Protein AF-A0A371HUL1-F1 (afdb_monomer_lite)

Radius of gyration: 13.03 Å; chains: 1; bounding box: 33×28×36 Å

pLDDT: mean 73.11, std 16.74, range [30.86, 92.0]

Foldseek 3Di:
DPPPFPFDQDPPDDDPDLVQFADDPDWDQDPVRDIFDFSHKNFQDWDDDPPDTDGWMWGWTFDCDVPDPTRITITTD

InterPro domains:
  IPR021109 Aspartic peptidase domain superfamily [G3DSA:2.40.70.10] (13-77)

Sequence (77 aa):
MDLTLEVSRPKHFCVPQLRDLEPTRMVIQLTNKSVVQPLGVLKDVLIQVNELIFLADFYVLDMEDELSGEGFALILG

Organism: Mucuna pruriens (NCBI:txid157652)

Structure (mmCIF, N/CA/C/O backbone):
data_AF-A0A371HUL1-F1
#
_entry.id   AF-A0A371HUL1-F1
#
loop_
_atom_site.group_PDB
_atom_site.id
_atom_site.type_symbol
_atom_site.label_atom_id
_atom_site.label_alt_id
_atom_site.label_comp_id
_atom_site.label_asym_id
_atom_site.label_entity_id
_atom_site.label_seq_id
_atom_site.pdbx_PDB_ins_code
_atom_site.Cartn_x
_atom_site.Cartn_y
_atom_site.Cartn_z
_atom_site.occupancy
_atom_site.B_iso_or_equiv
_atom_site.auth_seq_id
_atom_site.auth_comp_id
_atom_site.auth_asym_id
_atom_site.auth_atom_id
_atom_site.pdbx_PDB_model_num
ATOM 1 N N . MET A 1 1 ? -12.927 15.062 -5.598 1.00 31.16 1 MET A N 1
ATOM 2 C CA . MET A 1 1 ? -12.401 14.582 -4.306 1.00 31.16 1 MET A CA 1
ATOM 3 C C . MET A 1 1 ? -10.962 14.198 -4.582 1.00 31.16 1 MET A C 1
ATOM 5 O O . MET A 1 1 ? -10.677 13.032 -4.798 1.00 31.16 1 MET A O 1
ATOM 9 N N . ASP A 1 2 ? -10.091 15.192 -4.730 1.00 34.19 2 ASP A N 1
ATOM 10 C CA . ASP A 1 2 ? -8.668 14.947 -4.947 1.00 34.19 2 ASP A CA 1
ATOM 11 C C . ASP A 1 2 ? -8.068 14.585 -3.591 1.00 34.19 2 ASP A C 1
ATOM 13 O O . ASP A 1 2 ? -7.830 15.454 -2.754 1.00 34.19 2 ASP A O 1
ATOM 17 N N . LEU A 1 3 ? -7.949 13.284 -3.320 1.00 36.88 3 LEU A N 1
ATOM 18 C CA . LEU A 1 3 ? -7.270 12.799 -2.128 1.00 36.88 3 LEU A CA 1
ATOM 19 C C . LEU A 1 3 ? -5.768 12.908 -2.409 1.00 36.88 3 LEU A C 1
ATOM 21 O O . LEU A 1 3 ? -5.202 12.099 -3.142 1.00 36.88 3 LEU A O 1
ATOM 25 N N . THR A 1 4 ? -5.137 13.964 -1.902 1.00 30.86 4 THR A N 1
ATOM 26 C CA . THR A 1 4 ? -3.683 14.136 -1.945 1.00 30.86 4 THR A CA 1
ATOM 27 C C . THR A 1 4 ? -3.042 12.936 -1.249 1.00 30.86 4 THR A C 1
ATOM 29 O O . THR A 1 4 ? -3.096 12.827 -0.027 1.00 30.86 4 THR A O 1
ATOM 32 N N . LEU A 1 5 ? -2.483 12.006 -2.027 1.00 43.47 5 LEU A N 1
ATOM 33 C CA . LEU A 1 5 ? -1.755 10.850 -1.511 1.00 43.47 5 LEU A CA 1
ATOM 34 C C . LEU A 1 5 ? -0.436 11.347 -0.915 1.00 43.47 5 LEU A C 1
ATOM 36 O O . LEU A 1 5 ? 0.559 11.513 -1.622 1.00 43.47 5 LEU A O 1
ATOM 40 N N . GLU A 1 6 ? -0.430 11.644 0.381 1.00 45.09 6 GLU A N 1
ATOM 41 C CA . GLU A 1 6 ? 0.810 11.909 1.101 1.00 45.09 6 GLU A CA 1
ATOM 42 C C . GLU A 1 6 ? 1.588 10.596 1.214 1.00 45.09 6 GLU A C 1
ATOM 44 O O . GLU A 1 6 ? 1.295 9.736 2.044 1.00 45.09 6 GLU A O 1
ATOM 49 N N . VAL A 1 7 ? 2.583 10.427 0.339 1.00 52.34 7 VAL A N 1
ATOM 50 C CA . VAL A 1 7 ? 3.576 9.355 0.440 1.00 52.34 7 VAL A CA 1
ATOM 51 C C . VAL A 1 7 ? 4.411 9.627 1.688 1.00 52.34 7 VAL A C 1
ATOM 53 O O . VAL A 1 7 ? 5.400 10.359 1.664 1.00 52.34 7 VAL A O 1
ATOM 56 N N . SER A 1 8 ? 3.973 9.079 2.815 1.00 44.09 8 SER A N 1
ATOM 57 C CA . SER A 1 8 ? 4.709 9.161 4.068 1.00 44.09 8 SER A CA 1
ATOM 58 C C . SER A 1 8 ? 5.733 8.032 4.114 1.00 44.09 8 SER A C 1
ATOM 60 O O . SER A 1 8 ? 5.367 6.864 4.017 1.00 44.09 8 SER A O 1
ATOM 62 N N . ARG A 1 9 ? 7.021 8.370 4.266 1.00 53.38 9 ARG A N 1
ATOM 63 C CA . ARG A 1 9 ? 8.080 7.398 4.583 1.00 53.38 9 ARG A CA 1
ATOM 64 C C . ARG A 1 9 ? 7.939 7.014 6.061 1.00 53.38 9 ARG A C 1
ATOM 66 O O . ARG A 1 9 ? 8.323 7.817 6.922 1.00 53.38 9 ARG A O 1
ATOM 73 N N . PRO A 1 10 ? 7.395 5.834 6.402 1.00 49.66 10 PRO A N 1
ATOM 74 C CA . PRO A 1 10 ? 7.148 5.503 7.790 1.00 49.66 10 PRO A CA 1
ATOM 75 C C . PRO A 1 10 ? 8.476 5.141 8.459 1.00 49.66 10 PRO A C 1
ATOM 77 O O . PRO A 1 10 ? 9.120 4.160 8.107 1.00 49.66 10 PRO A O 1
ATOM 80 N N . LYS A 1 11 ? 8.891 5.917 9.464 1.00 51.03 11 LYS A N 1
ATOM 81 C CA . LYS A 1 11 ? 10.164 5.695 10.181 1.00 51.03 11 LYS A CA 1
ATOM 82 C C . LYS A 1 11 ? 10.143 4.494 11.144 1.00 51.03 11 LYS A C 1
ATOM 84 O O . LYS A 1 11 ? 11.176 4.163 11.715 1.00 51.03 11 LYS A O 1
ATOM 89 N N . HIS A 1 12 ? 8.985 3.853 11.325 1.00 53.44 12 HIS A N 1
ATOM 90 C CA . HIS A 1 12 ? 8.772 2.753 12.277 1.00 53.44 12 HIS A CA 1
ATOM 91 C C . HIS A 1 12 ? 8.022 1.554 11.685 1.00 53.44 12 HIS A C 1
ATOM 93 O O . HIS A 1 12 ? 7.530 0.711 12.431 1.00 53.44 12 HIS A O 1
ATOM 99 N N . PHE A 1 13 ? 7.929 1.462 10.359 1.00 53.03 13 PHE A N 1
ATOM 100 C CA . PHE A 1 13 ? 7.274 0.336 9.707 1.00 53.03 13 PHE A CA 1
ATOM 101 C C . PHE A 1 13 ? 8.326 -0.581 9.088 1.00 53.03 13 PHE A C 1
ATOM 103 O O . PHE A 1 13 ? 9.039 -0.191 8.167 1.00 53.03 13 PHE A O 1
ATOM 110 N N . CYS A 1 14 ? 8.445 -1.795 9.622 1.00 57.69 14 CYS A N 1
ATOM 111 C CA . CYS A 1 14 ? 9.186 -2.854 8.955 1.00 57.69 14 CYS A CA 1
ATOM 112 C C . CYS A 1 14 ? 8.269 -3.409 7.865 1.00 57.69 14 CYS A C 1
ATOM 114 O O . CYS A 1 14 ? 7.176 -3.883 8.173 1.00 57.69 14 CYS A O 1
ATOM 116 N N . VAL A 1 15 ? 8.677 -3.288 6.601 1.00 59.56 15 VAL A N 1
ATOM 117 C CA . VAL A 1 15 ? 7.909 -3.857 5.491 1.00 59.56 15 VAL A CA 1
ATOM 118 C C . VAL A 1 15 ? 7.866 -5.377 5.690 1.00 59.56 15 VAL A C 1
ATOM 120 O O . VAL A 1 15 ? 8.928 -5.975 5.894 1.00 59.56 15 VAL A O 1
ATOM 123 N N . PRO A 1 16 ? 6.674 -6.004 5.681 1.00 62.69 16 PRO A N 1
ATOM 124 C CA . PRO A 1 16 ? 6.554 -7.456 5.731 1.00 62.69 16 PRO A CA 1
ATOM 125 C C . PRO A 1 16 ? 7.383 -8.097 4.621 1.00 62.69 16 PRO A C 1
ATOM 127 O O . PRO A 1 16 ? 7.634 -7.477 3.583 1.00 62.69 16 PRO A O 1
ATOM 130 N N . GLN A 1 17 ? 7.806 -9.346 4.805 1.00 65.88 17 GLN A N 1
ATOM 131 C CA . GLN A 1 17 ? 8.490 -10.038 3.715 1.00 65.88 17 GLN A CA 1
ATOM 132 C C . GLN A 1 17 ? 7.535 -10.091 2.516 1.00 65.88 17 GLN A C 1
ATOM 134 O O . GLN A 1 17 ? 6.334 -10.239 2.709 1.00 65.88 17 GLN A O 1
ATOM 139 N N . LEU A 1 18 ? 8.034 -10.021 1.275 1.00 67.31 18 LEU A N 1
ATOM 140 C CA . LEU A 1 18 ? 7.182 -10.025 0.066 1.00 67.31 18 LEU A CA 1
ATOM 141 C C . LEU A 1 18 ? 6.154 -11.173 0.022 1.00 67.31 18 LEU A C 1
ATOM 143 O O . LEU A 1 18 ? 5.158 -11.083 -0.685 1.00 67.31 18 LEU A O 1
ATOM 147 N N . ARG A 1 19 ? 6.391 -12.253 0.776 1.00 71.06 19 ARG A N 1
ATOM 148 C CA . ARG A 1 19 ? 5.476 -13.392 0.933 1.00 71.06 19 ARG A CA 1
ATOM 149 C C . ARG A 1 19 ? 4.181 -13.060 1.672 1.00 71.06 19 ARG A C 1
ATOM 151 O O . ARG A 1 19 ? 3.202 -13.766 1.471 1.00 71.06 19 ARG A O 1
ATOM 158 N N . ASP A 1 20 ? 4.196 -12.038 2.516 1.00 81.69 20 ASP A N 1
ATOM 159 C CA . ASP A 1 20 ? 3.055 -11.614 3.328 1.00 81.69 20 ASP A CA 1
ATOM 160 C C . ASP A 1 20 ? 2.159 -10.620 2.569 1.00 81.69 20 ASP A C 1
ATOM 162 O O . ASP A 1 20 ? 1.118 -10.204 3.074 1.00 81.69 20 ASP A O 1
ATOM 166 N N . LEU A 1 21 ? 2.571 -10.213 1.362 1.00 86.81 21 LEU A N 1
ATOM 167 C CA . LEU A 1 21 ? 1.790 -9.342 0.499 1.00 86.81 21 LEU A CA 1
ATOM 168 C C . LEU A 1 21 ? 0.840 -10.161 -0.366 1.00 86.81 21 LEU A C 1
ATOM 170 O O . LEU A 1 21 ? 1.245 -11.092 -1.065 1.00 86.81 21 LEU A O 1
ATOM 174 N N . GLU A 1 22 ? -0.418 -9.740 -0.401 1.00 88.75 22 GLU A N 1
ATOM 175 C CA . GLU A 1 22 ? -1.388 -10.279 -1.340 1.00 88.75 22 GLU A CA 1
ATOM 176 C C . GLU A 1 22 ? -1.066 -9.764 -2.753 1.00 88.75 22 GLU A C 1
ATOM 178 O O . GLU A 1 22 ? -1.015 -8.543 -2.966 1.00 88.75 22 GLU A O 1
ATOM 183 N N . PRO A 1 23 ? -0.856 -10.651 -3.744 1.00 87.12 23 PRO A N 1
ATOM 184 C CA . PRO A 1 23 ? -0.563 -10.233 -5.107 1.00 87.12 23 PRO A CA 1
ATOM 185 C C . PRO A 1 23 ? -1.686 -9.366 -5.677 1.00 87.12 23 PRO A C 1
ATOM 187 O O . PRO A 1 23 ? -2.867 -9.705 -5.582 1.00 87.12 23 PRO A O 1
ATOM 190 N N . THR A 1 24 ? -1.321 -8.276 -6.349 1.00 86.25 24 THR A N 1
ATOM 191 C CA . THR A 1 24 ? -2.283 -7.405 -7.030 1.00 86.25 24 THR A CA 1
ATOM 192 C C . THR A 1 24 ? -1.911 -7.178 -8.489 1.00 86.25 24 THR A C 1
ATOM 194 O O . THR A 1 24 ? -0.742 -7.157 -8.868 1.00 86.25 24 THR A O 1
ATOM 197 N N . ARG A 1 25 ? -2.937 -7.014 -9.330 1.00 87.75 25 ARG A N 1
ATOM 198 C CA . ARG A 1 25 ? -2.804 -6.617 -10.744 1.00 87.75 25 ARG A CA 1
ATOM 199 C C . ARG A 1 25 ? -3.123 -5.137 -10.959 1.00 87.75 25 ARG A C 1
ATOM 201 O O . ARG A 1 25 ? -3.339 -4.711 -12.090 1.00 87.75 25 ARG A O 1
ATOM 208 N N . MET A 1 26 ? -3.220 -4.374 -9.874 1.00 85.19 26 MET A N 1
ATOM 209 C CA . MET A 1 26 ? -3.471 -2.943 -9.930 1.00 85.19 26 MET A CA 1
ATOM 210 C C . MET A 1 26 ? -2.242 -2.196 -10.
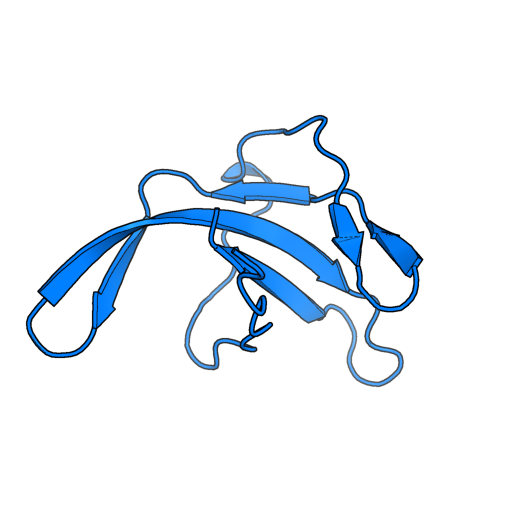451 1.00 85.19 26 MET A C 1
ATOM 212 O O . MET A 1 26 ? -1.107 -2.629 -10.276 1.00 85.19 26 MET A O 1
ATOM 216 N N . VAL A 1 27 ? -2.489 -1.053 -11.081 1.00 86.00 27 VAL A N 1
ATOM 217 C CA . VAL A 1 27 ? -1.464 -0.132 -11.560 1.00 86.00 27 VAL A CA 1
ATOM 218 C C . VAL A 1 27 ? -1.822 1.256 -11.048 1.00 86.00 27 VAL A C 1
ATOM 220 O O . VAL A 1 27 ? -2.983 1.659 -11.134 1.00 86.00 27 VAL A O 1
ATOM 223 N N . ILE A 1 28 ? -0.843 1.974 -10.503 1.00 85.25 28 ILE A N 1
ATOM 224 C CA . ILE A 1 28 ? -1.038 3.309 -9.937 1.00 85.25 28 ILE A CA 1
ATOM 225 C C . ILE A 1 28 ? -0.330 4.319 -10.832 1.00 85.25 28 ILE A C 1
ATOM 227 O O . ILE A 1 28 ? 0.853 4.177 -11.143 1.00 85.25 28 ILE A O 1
══════════
_YOUR INSTRUCTIONS_
The stretch of entries above that starts with the line containing "ATOM 17 N N" and goes on through the line containing "ATOM 27 C C" is to be transcribed exactly, and no other line is to be transcribed.

_SOLUTION TO THIS EXERCISE_
ATOM 17 N N . LEU A 1 3 ? -7.949 13.284 -3.320 1.00 36.88 3 LEU A N 1
ATOM 18 C CA . LEU A 1 3 ? -7.270 12.799 -2.128 1.00 36.88 3 LEU A CA 1
ATOM 19 C C . LEU A 1 3 ? -5.768 12.908 -2.409 1.00 36.88 3 LEU A C 1
ATOM 21 O O . LEU A 1 3 ? -5.202 12.099 -3.142 1.00 36.88 3 LEU A O 1
ATOM 25 N N . THR A 1 4 ? -5.137 13.964 -1.902 1.00 30.86 4 THR A N 1
ATOM 26 C CA . THR A 1 4 ? -3.683 14.136 -1.945 1.00 30.86 4 THR A CA 1
ATOM 27 C C . THR A 1 4 ? -3.042 12.936 -1.249 1.00 30.86 4 THR A C 1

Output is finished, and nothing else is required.